And how sustainable are the volumes of services? Did anything change in the services business?.
We think that, that particular mix is going to be hard to replicate. But for the moment, we're sticking to our margin guidance that we gave you.
Just to remind everybody, it is our custom to update you at the end of the second quarter with a full and detailed analysis of our prospects for the rest of the year by group and then a wrap up for the whole company. But we'll stick with what we've got now. We're off to a good start, however. .
Our next question comes from Myles Walton of UBS. .
Phebe, on your comment around the software validation approach and the certification, is that something that's been recently added after the original certification plan was agreed to? Or is it just that you're getting to the point where you're having to accomplish this new element of your... .
No. This was an added process that we had not contemplated when we originally laid out our certification plan. And it's a result of events that are independent of us. .
I see. Okay. And then on the free cash flow, Jason, is it the case it looks like unbilled was pretty favorable, and we know about the U.K. combat vehicle, but did the -- sorry, about the Canadian combat vehicle. But did the U.K.
combat vehicle also start to pay out?.
No. As you point out, we continue to receive steady payments on the international program that we reset a couple of years ago. So that continues apace. We're still working through issues with the customer on the U.K. side. So we hope to see that resolved later this year. . .
Our next question comes from David Strauss of Barclays. .
Phebe, could you touch on a little bit more on marine margins, I think at 8%, that's the lowest we've seen in a while. I think you've talked in the past about that business eventually getting 9% plus kind of margins.
So can you talk about what exactly happened in the first quarter and the progression from here to get to that above 9% level?.

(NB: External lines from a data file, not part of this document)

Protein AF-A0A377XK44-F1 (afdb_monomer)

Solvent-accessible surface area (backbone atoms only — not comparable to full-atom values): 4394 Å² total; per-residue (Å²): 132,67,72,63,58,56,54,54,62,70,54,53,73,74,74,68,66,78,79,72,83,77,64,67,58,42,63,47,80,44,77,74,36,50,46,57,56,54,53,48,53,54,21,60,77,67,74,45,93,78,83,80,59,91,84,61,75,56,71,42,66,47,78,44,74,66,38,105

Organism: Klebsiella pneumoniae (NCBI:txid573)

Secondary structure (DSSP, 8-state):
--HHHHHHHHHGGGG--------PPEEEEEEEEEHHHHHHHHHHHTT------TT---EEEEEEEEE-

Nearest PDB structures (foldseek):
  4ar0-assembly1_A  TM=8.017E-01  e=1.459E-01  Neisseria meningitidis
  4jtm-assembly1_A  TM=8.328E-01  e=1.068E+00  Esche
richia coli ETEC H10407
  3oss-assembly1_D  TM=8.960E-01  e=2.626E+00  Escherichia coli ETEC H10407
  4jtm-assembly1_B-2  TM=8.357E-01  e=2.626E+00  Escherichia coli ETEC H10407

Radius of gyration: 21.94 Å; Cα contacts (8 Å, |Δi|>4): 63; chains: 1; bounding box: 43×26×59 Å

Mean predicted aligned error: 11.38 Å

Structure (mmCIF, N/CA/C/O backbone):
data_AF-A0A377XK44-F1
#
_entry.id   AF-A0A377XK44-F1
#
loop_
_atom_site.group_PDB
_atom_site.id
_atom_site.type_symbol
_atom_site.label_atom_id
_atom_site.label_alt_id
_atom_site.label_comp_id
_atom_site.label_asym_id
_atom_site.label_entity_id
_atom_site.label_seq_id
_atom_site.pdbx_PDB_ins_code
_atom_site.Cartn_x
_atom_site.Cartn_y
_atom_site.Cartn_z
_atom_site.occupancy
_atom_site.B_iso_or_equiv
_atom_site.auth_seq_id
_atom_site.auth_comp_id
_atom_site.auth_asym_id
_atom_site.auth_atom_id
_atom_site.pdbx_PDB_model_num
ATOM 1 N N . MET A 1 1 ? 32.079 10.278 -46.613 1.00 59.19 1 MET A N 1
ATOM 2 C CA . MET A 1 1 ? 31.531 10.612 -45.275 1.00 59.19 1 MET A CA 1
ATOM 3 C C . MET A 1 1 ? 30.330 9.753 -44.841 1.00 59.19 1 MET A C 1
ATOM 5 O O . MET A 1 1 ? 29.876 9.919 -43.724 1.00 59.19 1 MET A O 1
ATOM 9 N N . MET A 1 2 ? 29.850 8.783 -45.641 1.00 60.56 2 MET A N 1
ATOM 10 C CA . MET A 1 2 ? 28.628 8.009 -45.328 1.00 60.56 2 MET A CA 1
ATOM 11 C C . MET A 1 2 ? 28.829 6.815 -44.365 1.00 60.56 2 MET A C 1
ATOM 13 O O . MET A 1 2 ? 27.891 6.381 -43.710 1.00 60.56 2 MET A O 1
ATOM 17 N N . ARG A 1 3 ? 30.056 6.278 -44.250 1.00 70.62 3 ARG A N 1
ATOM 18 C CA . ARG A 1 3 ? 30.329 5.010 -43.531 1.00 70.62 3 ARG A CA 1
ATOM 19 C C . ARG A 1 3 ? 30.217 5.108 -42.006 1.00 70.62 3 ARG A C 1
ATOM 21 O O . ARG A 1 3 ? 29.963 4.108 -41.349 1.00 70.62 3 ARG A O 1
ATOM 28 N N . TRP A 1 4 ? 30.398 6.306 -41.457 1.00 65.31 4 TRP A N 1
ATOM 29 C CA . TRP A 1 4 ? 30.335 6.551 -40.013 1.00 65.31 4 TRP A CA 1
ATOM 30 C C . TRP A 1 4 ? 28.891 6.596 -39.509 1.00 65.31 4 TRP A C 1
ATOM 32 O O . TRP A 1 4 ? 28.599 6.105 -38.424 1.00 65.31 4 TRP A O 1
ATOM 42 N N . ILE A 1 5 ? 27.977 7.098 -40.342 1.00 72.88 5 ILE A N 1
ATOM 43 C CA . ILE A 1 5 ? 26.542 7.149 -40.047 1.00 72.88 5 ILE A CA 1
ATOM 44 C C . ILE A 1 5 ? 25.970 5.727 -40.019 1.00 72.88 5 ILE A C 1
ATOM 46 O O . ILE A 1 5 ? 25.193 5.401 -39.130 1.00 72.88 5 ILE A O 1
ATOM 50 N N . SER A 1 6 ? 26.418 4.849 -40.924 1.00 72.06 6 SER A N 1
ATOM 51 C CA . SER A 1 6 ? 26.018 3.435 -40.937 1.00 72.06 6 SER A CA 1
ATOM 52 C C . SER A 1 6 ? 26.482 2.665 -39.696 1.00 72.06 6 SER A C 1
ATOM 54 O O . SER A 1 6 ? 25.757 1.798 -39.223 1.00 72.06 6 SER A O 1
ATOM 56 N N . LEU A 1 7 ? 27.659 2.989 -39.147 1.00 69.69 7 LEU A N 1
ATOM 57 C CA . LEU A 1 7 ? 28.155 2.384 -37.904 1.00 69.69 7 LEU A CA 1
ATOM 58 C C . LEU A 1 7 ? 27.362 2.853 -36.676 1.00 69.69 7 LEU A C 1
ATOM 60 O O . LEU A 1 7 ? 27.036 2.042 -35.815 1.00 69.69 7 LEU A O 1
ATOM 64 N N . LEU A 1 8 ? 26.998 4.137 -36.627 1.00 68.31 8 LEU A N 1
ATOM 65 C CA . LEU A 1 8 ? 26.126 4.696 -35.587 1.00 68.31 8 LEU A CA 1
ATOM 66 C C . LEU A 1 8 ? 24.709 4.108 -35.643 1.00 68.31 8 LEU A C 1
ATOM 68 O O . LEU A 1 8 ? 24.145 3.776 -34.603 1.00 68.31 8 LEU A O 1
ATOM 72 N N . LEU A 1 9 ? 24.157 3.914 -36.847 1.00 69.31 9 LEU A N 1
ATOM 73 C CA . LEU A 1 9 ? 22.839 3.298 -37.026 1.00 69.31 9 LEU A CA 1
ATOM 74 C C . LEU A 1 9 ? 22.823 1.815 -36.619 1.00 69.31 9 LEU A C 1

So as we've noted before, margins will be compressed as we work down our learning curves on Colombia. And as you may recall, we are booking initial Columbia at a conservative margin. That, coupled with the well-publicized supply chain scheduling issues in Virginia, have driven some margin compression. But we expect those to stabilize over time as well.
.
And just to add to that, David, and put another point on what Phebe mentioned there, the Columbia program, while we saw growth, as she mentioned in all 3 of the shipyards, the Columbia program did bring more than half of the volume increase in the quarter.
So just from a mix perspective, those are early margin rates on that program are impacting the aggregate margin for the group, too. .
Okay.
And Phebe, I mean the outlook for this business longer term, you still think it can -- as Colombia gets further into production, do you still think it can be a 9% to 10% margin business?.
Yes. As we get further into production, the schedule stabilize on Virginia and both Bath and NASSCO will also contribute. So we are targeting that, and we believe that, that is fully achievable. .
Our next question comes from Seth Seifman from JPMorgan. .
Phebe, you mentioned the outlook for Gulfstream, both for this year and reinforced the guidance for next year. So I understand that that's where we're headed in terms of deliveries.
But I guess can you walk through the mechanics a little bit more? If Gulfstream needs to see a significant step-up in deliveries at the second half at the same time that we'll be seeing incremental supply chain issues and then there might be a need to backfill some G700 deliveries in 2023 with those supply chain issues potentially still out there kind of some of the things that give you confidence in that delivery outlook given those sort of qualitative headwinds that you talked about?.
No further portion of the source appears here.